BEGIN Task inputs

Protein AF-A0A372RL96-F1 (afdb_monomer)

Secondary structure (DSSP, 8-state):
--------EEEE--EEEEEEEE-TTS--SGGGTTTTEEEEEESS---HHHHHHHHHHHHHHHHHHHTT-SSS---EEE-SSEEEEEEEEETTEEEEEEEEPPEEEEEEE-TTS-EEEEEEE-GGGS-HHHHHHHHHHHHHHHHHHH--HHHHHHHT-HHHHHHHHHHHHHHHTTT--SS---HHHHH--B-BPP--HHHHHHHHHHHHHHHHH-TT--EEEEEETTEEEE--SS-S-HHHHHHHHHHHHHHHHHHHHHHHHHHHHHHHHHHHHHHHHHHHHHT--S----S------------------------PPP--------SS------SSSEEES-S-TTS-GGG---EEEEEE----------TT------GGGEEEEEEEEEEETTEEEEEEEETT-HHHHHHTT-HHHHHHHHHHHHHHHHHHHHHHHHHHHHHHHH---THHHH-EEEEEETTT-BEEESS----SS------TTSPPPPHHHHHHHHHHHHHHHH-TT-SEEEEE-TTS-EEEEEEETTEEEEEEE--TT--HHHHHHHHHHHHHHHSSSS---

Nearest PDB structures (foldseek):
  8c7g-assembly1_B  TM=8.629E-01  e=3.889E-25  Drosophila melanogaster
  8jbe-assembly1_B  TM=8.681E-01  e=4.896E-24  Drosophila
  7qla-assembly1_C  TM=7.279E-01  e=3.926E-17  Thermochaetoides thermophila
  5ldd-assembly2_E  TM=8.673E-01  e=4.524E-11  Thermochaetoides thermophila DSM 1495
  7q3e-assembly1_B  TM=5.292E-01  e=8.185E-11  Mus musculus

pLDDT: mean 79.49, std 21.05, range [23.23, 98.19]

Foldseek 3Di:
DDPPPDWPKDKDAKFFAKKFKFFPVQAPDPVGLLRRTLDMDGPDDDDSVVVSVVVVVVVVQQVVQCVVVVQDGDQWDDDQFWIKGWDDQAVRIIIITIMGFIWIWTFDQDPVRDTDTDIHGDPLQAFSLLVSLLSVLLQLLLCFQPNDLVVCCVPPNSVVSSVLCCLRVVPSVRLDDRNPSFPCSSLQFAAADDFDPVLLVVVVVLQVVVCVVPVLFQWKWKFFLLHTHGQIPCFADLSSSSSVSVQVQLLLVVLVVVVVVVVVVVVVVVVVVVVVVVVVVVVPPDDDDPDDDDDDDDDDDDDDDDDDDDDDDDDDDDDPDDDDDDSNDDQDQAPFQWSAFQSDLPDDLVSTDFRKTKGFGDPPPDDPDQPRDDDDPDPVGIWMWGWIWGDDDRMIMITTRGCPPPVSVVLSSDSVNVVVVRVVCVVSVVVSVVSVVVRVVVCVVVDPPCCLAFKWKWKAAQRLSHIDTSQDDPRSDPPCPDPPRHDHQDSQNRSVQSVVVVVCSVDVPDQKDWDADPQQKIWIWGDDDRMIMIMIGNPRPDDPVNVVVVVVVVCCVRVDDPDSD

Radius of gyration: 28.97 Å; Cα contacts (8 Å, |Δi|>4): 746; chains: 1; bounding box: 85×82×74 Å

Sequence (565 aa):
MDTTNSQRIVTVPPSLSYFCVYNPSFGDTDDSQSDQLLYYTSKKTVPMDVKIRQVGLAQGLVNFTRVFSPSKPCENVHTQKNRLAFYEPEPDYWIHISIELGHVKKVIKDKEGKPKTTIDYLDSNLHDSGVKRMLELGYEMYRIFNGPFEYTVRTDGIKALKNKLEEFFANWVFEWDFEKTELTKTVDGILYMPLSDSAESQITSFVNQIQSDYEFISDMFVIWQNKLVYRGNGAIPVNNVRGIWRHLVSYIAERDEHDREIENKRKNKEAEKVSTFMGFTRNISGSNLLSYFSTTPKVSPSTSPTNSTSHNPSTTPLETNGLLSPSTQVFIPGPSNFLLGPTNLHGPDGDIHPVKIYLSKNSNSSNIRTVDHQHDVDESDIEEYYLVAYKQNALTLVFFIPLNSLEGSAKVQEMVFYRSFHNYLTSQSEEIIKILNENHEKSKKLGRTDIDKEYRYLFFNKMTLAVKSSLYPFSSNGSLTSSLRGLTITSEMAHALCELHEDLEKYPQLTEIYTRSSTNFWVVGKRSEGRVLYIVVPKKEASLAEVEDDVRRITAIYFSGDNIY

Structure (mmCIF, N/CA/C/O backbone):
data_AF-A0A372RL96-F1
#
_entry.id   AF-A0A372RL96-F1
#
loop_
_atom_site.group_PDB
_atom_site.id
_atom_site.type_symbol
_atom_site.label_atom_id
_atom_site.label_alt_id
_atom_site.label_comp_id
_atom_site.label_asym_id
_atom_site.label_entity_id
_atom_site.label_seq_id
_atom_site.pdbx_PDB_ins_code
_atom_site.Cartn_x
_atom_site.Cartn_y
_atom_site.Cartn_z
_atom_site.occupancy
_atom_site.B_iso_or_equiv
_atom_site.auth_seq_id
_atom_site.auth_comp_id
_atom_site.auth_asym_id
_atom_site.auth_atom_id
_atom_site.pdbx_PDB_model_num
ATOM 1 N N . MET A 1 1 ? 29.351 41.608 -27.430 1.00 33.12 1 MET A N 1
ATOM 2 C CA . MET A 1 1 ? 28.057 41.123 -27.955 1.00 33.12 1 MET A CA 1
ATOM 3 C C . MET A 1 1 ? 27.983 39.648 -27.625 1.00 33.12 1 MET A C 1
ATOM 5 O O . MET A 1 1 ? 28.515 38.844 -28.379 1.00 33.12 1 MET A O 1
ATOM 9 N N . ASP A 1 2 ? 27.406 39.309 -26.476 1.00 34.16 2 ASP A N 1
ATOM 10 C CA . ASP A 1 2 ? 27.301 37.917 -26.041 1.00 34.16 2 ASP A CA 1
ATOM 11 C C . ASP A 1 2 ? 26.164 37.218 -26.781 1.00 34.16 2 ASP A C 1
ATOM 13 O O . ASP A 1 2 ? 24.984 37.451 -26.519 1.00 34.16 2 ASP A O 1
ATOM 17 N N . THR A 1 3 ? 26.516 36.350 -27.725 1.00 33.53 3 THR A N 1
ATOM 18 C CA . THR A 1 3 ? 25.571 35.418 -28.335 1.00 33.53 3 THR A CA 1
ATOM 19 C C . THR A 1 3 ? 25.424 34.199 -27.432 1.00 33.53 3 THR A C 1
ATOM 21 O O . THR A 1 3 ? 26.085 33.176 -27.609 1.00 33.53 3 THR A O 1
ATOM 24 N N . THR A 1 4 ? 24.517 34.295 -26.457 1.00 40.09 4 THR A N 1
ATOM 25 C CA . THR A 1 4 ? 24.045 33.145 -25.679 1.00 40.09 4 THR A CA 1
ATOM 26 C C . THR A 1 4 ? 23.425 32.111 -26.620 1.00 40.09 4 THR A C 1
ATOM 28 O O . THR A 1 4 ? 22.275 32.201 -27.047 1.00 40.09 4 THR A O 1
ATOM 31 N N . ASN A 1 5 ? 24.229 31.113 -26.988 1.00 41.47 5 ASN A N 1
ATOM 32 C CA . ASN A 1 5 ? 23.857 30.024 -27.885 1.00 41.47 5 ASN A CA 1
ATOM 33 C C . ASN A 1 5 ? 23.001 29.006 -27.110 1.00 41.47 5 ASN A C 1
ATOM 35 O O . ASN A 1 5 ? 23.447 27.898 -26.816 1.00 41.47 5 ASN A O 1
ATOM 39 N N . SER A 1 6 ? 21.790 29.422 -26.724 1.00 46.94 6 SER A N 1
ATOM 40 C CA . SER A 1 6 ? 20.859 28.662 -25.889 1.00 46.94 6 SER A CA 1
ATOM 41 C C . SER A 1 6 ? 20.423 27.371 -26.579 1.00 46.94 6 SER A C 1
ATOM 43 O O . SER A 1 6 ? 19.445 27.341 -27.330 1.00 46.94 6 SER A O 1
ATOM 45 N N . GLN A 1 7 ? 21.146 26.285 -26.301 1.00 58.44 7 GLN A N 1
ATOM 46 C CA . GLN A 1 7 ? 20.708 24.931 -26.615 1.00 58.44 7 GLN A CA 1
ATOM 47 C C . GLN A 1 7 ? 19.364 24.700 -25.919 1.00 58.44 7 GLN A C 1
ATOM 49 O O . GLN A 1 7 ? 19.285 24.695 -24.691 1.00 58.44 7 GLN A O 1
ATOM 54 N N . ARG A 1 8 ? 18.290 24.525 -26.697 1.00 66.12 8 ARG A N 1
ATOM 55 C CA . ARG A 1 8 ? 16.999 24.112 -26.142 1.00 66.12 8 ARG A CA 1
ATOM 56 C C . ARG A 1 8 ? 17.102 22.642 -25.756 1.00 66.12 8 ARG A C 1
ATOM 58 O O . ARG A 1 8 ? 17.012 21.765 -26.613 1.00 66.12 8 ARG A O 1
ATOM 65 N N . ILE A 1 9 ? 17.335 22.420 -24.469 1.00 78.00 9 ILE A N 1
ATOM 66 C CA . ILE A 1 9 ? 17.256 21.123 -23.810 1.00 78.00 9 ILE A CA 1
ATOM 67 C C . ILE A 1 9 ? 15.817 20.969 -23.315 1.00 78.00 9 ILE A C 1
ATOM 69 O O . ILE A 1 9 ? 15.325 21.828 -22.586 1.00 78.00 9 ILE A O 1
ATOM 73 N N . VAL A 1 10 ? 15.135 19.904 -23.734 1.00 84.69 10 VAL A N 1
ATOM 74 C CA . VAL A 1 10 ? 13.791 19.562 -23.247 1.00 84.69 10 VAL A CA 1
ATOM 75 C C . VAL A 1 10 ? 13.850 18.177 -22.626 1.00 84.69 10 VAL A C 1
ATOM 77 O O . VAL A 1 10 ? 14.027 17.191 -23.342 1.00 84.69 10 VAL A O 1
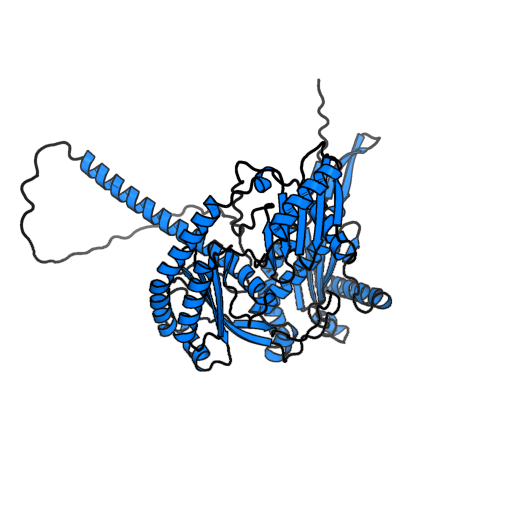ATOM 80 N N . THR A 1 11 ? 13.705 18.110 -21.306 1.00 86.25 11 THR A N 1
ATOM 81 C CA . THR A 1 11 ? 13.543 16.851 -20.572 1.00 86.25 11 THR A CA 1
ATOM 82 C C . THR A 1 11 ? 12.075 16.437 -20.609 1.00 86.25 11 THR A C 1
ATOM 84 O O . THR A 1 11 ? 11.187 17.270 -20.432 1.00 86.25 11 THR A O 1
ATOM 87 N N . VAL A 1 12 ? 11.827 15.158 -20.868 1.00 89.94 12 VAL A N 1
ATOM 88 C CA . VAL A 1 12 ? 10.509 14.519 -20.826 1.00 89.94 12 VAL A CA 1
ATOM 89 C C . VAL A 1 12 ? 10.560 13.441 -19.740 1.00 89.94 12 VAL A C 1
ATOM 91 O O . VAL A 1 12 ? 11.509 12.654 -19.765 1.00 89.94 12 VAL A O 1
ATOM 94 N N . PRO A 1 13 ? 9.595 13.391 -18.806 1.00 88.75 13 PRO A N 1
ATOM 95 C CA . PRO A 1 13 ? 9.593 12.413 -17.721 1.00 88.75 13 PRO A CA 1
ATOM 96 C C . PRO A 1 13 ? 9.293 10.986 -18.223 1.00 88.75 13 PRO A C 1
ATOM 98 O O . PRO A 1 13 ? 8.646 10.833 -19.268 1.00 88.75 13 PRO A O 1
ATOM 101 N N . PRO A 1 14 ? 9.717 9.935 -17.493 1.00 91.12 14 PRO A N 1
ATOM 102 C CA . PRO A 1 14 ? 9.218 8.575 -17.681 1.00 91.12 14 PRO A CA 1
ATOM 103 C C . PRO A 1 14 ? 7.691 8.508 -17.545 1.00 91.12 14 PRO A C 1
ATOM 105 O O . PRO A 1 14 ? 7.064 9.296 -16.837 1.00 91.12 14 PRO A O 1
ATOM 108 N N . SER A 1 15 ? 7.065 7.591 -18.281 1.00 92.06 15 SER A N 1
ATOM 109 C CA . SER A 1 15 ? 5.622 7.645 -18.520 1.00 92.06 15 SER A CA 1
ATOM 110 C C . SER A 1 15 ? 5.051 6.282 -18.910 1.00 92.06 15 SER A C 1
ATOM 112 O O . SER A 1 15 ? 5.622 5.591 -19.746 1.00 92.06 15 SER A O 1
ATOM 114 N N . LEU A 1 16 ? 3.868 5.929 -18.393 1.00 93.88 16 LEU A N 1
ATOM 115 C CA . LEU A 1 16 ? 3.147 4.716 -18.797 1.00 93.88 16 LEU A CA 1
ATOM 116 C C . LEU A 1 16 ? 2.972 4.645 -20.325 1.00 93.88 16 LEU A C 1
ATOM 118 O O . LEU A 1 16 ? 2.358 5.535 -20.922 1.00 93.88 16 LEU A O 1
ATOM 122 N N . SER A 1 17 ? 3.460 3.558 -20.929 1.00 94.88 17 SER A N 1
ATOM 123 C CA . SER A 1 17 ? 3.178 3.193 -22.321 1.00 94.88 17 SER A CA 1
ATOM 124 C C . SER A 1 17 ? 1.914 2.332 -22.377 1.00 94.88 17 SER A C 1
ATOM 126 O O . SER A 1 17 ? 0.927 2.720 -23.006 1.00 94.88 17 SER A O 1
ATOM 128 N N . TYR A 1 18 ? 1.899 1.216 -21.643 1.00 96.56 18 TYR A N 1
ATOM 129 C CA . TYR A 1 18 ? 0.712 0.390 -21.410 1.00 96.56 18 TYR A CA 1
ATOM 130 C C . TYR A 1 18 ? 0.865 -0.476 -20.155 1.00 96.56 18 TYR A C 1
ATOM 132 O O . TYR A 1 18 ? 1.980 -0.733 -19.703 1.00 96.56 18 TYR A O 1
ATOM 140 N N . PHE A 1 19 ? -0.264 -0.932 -19.622 1.00 97.69 19 PHE A N 1
ATOM 141 C CA . PHE A 1 19 ? -0.375 -1.886 -18.521 1.00 97.69 19 PHE A CA 1
ATOM 142 C C . PHE A 1 19 ? -1.459 -2.903 -18.868 1.00 97.69 19 PHE A C 1
ATOM 144 O O . PHE A 1 19 ? -2.479 -2.541 -19.461 1.00 97.69 19 PHE A O 1
ATOM 151 N N . CYS A 1 20 ? -1.261 -4.161 -18.494 1.00 97.62 20 CYS A N 1
ATOM 152 C CA . CYS A 1 20 ? -2.244 -5.214 -18.699 1.00 97.62 20 CYS A CA 1
ATOM 153 C C . CYS A 1 20 ? -2.193 -6.280 -17.606 1.00 97.62 20 CYS A C 1
ATOM 155 O O . CYS A 1 20 ? -1.142 -6.536 -17.019 1.00 97.62 20 CYS A O 1
ATOM 157 N N . VAL A 1 21 ? -3.342 -6.917 -17.391 1.00 98.19 21 VAL A N 1
ATOM 158 C CA . VAL A 1 21 ? -3.468 -8.161 -16.629 1.00 98.19 21 VAL A CA 1
ATOM 159 C C . VAL A 1 21 ? -3.925 -9.239 -17.604 1.00 98.19 21 VAL A C 1
ATOM 161 O O . VAL A 1 21 ? -4.860 -9.007 -18.377 1.00 98.19 21 VAL A O 1
ATOM 164 N N . TYR A 1 22 ? -3.268 -10.393 -17.605 1.00 97.38 22 TYR A N 1
ATOM 165 C CA . TYR A 1 22 ? -3.605 -11.518 -18.477 1.00 97.38 22 TYR A CA 1
ATOM 166 C C . TYR A 1 22 ? -3.413 -12.858 -17.761 1.00 97.38 22 TYR A C 1
ATOM 168 O O . TYR A 1 22 ? -2.676 -12.932 -16.784 1.00 97.38 22 TYR A O 1
ATOM 176 N N . ASN A 1 23 ? -4.063 -13.911 -18.251 1.00 96.56 23 ASN A N 1
ATOM 177 C CA . ASN A 1 23 ? -3.812 -15.286 -17.824 1.00 96.56 23 ASN A CA 1
ATOM 178 C C . ASN A 1 23 ? -3.709 -16.195 -19.070 1.00 96.56 23 ASN A C 1
ATOM 180 O O . ASN A 1 23 ? -4.687 -16.283 -19.816 1.00 96.56 23 ASN A O 1
ATOM 184 N N . PRO A 1 24 ? -2.554 -16.843 -19.344 1.00 92.88 24 PRO A N 1
ATOM 185 C CA . PRO A 1 24 ? -2.372 -17.686 -20.530 1.00 92.88 24 PRO A CA 1
ATOM 186 C C . PRO A 1 24 ? -3.304 -18.902 -20.616 1.00 92.88 24 PRO A C 1
ATOM 188 O O . PRO A 1 24 ? -3.533 -19.384 -21.720 1.00 92.88 24 PRO A O 1
ATOM 191 N N . SER A 1 25 ? -3.844 -19.386 -19.490 1.00 91.75 25 SER A N 1
ATOM 192 C CA . SER A 1 25 ? -4.774 -20.530 -19.450 1.00 91.75 25 SER A CA 1
ATOM 193 C C . SER A 1 25 ? -6.194 -20.199 -19.935 1.00 91.75 25 SER A C 1
ATOM 195 O O . SER A 1 25 ? -7.017 -21.092 -20.114 1.00 91.75 25 SER A O 1
ATOM 197 N N . PHE A 1 26 ? -6.514 -18.920 -20.164 1.00 89.25 26 PHE A N 1
ATOM 198 C CA . PHE A 1 26 ? -7.823 -18.511 -20.674 1.00 89.25 26 PHE A CA 1
ATOM 199 C C . PHE A 1 26 ? -7.796 -18.332 -22.189 1.00 89.25 26 PHE A C 1
ATOM 201 O O . PHE A 1 26 ? -7.556 -17.237 -22.677 1.00 89.25 26 PHE A O 1
ATOM 208 N N . GLY A 1 27 ? -8.100 -19.382 -22.946 1.00 79.19 27 GLY A N 1
ATOM 209 C CA . GLY A 1 27 ? -8.213 -19.300 -24.406 1.00 79.19 27 GLY A CA 1
ATOM 210 C C . GLY A 1 27 ? -7.189 -20.184 -25.100 1.00 79.19 27 GLY A C 1
ATOM 211 O O . GLY A 1 27 ? -6.213 -19.701 -25.675 1.00 79.19 27 GLY A O 1
ATOM 212 N N . ASP A 1 28 ? -7.440 -21.492 -25.027 1.00 74.75 28 ASP A N 1
ATOM 213 C CA . ASP A 1 28 ? -6.573 -22.568 -25.525 1.00 74.75 28 ASP A CA 1
ATOM 214 C C . ASP A 1 28 ? -6.530 -22.681 -27.064 1.00 74.75 28 ASP A C 1
ATOM 216 O O . ASP A 1 28 ? -5.876 -23.572 -27.609 1.00 74.75 28 ASP A O 1
ATOM 220 N N . THR A 1 29 ? -7.263 -21.827 -27.787 1.00 77.69 29 THR A N 1
ATOM 221 C CA . THR A 1 29 ? -7.383 -21.865 -29.253 1.00 77.69 29 THR A CA 1
ATOM 222 C C . THR A 1 29 ? -7.059 -20.514 -29.884 1.00 77.69 29 THR A C 1
ATOM 224 O O . THR A 1 29 ? -7.271 -19.465 -29.278 1.00 77.69 29 THR A O 1
ATOM 227 N N . ASP A 1 30 ? -6.608 -20.518 -31.141 1.00 73.06 30 ASP A N 1
ATOM 228 C CA . ASP A 1 30 ? -6.259 -19.285 -31.866 1.00 73.06 30 ASP A CA 1
ATOM 229 C C . ASP A 1 30 ? -7.422 -18.278 -31.946 1.00 73.06 30 ASP A C 1
ATOM 231 O O . ASP A 1 30 ? -7.207 -17.075 -31.801 1.00 73.06 30 ASP A O 1
ATOM 235 N N . ASP A 1 31 ? -8.660 -18.765 -32.079 1.00 75.62 31 ASP A N 1
ATOM 236 C CA . ASP A 1 31 ? -9.872 -17.933 -32.098 1.00 75.62 31 ASP A CA 1
ATOM 237 C C . ASP A 1 31 ? -10.243 -17.348 -30.716 1.00 75.62 31 ASP A C 1
ATOM 239 O O . ASP A 1 31 ? -11.054 -16.424 -30.645 1.00 75.62 31 ASP A O 1
ATOM 243 N N . SER A 1 32 ? -9.662 -17.862 -29.621 1.00 84.38 32 SER A N 1
ATOM 244 C CA . SER A 1 32 ? -9.932 -17.443 -28.233 1.00 84.38 32 SER A CA 1
ATOM 245 C C . SER A 1 32 ? -8.762 -16.725 -27.546 1.00 84.38 32 SER A C 1
ATOM 247 O O . SER A 1 32 ? -8.889 -16.326 -26.391 1.00 84.38 32 SER A O 1
ATOM 249 N N . GLN A 1 33 ? -7.652 -16.444 -28.245 1.00 82.12 33 GLN A N 1
ATOM 250 C CA . GLN A 1 33 ? -6.488 -15.731 -27.675 1.00 82.12 33 GLN A CA 1
ATOM 251 C C . GLN A 1 33 ? -6.832 -14.361 -27.051 1.00 82.12 33 GLN A C 1
ATOM 253 O O . GLN A 1 33 ? -6.105 -13.859 -26.194 1.00 82.12 33 GLN A O 1
ATOM 258 N N . SER A 1 34 ? -7.941 -13.733 -27.458 1.00 85.56 34 SER A N 1
ATOM 259 C CA . SER A 1 34 ? -8.453 -12.504 -26.839 1.00 85.56 34 SER A CA 1
ATOM 260 C C . SER A 1 34 ? -8.902 -12.673 -25.387 1.00 85.56 34 SER A C 1
ATOM 262 O O . SER A 1 34 ? -8.917 -11.688 -24.646 1.00 85.56 34 SER A O 1
ATOM 264 N N . ASP A 1 35 ? -9.279 -13.885 -24.979 1.00 89.31 35 ASP A N 1
ATOM 265 C CA . ASP A 1 35 ? -9.824 -14.153 -23.649 1.00 89.31 35 ASP A CA 1
ATOM 266 C C . ASP A 1 35 ? -8.739 -14.168 -22.570 1.00 89.31 35 ASP A C 1
ATOM 268 O O . ASP A 1 35 ? -9.032 -13.755 -21.440 1.00 89.31 35 ASP A O 1
ATOM 272 N N . GLN A 1 36 ? -7.489 -14.456 -22.965 1.00 93.81 36 GLN A N 1
ATOM 273 C CA . GLN A 1 36 ? -6.283 -14.379 -22.131 1.00 93.81 36 GLN A CA 1
ATOM 274 C C . GLN A 1 36 ? -6.137 -12.990 -21.512 1.00 93.81 36 GLN A C 1
ATOM 276 O O . GLN A 1 36 ? -5.651 -12.845 -20.393 1.00 93.81 36 GLN A O 1
ATOM 281 N N . LEU A 1 37 ? -6.568 -11.946 -22.229 1.00 96.25 37 LEU A N 1
ATOM 282 C CA . LEU A 1 37 ? -6.487 -10.568 -21.774 1.00 96.25 37 LEU A CA 1
ATOM 283 C C . LEU A 1 37 ? -7.638 -10.235 -20.815 1.00 96.25 37 LEU A C 1
ATOM 285 O O . LEU A 1 37 ? -8.800 -10.114 -21.216 1.00 96.25 37 LEU A O 1
ATOM 289 N N . LEU A 1 38 ? -7.299 -10.030 -19.543 1.00 96.94 38 LEU A N 1
ATOM 290 C CA . LEU A 1 38 ? -8.248 -9.711 -18.478 1.00 96.94 38 LEU A CA 1
ATOM 291 C C . LEU A 1 38 ? -8.483 -8.202 -18.349 1.00 96.94 38 LEU A C 1
ATOM 293 O O . LEU A 1 38 ? -9.627 -7.775 -18.223 1.00 96.94 38 LEU A O 1
ATOM 297 N N . TYR A 1 39 ? -7.422 -7.400 -18.448 1.00 97.50 39 TYR A N 1
ATOM 298 C CA . TYR A 1 39 ? -7.485 -5.936 -18.414 1.00 97.50 39 TYR A CA 1
ATOM 299 C C . TYR A 1 39 ? -6.357 -5.316 -19.250 1.00 97.50 39 TYR A C 1
ATOM 301 O O . TYR A 1 39 ? -5.267 -5.882 -19.345 1.00 97.50 39 TYR A O 1
ATOM 309 N N . TYR A 1 40 ? -6.595 -4.148 -19.855 1.00 97.25 40 TYR A N 1
ATOM 310 C CA . TYR A 1 40 ? -5.580 -3.404 -20.608 1.00 97.25 40 TYR A CA 1
ATOM 311 C C . TYR A 1 40 ? -5.857 -1.905 -20.592 1.00 97.25 40 TYR A C 1
ATOM 313 O O . TYR A 1 40 ? -6.904 -1.474 -21.078 1.00 97.25 40 TYR A O 1
ATOM 321 N N . THR A 1 41 ? -4.853 -1.110 -20.222 1.00 95.94 41 THR A N 1
ATOM 322 C CA . THR A 1 41 ? -4.907 0.351 -20.313 1.00 95.94 41 THR A CA 1
ATOM 323 C C . THR A 1 41 ? -3.645 0.966 -20.923 1.00 95.94 41 THR A C 1
ATOM 325 O O . THR A 1 41 ? -2.550 0.404 -20.880 1.00 95.94 41 THR A O 1
ATOM 328 N N . SER A 1 42 ? -3.807 2.129 -21.552 1.00 94.75 42 SER A N 1
ATOM 329 C CA . SER A 1 42 ? -2.745 2.912 -22.190 1.00 94.75 42 SER A CA 1
ATOM 330 C C . SER A 1 42 ? -3.215 4.354 -22.389 1.00 94.75 42 SER A C 1
ATOM 332 O O . SER A 1 42 ? -4.405 4.609 -22.560 1.00 94.75 42 SER A O 1
ATOM 334 N N . LYS A 1 43 ? -2.277 5.307 -22.456 1.00 87.12 43 LYS A N 1
ATOM 335 C CA . LYS A 1 43 ? -2.563 6.725 -22.762 1.00 87.12 43 LYS A CA 1
ATOM 336 C C . LYS A 1 43 ? -3.142 6.959 -24.167 1.00 87.12 43 LYS A C 1
ATOM 338 O O . LYS A 1 43 ? -3.543 8.076 -24.484 1.00 87.12 43 LYS A O 1
ATOM 343 N N . LYS A 1 44 ? -3.110 5.952 -25.043 1.00 89.75 44 LYS A N 1
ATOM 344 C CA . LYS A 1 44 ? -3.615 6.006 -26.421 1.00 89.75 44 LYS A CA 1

END Task inputs

§ Instructions to follow
Look through the entries above and quote exactly the lines from the line with "ATOM 231 O O" to the line with "ATOM 264 N N", counting both of those lines.

§ Response
ATOM 231 O O . ASP A 1 30 ? -7.207 -17.075 -31.801 1.00 73.06 30 ASP A O 1
ATOM 235 N N . ASP A 1 31 ? -8.660 -18.765 -32.079 1.00 75.62 31 ASP A N 1
ATOM 236 C CA . ASP A 1 31 ? -9.872 -17.933 -32.098 1.00 75.62 31 ASP A CA 1
ATOM 237 C C . ASP A 1 31 ? -10.243 -17.348 -30.716 1.00 75.62 31 ASP A C 1
ATOM 239 O O . ASP A 1 31 ? -11.054 -16.424 -30.645 1.00 75.62 31 ASP A O 1
ATOM 243 N N . SER A 1 32 ? -9.662 -17.862 -29.621 1.00 84.38 32 SER A N 1
ATOM 244 C CA . SER A 1 32 ? -9.932 -17.443 -28.233 1.00 84.38 32 SER A CA 1
ATOM 245 C C . SER A 1 32 ? -8.762 -16.725 -27.546 1.00 84.38 32 SER A C 1
ATOM 247 O O . SER A 1 32 ? -8.889 -16.326 -26.391 1.00 84.38 32 SER A O 1
ATOM 249 N N . GLN A 1 33 ? -7.652 -16.444 -28.245 1.00 82.12 33 GLN A N 1
ATOM 250 C CA . GLN A 1 33 ? -6.488 -15.731 -27.675 1.00 82.12 33 GLN A CA 1
ATOM 251 C C . GLN A 1 33 ? -6.832 -14.361 -27.051 1.00 82.12 33 GLN A C 1
ATOM 253 O O . GLN A 1 33 ? -6.105 -13.859 -26.194 1.00 82.12 33 GLN A O 1
ATOM 258 N N . SER A 1 34 ? -7.941 -13.733 -27.458 1.00 85.56 34 SER A N 1
ATOM 259 C CA . SER A 1 34 ? -8.453 -12.504 -26.839 1.00 85.56 34 SER A CA 1
ATOM 260 C C . SER A 1 34 ? -8.902 -12.673 -25.387 1.00 85.56 34 SER A C 1
ATOM 262 O O . SER A 1 34 ? -8.917 -11.688 -24.646 1.00 85.56 34 SER A O 1
ATOM 264 N N . ASP A 1 35 ? -9.279 -13.885 -24.979 1.00 89.31 35 ASP A N 1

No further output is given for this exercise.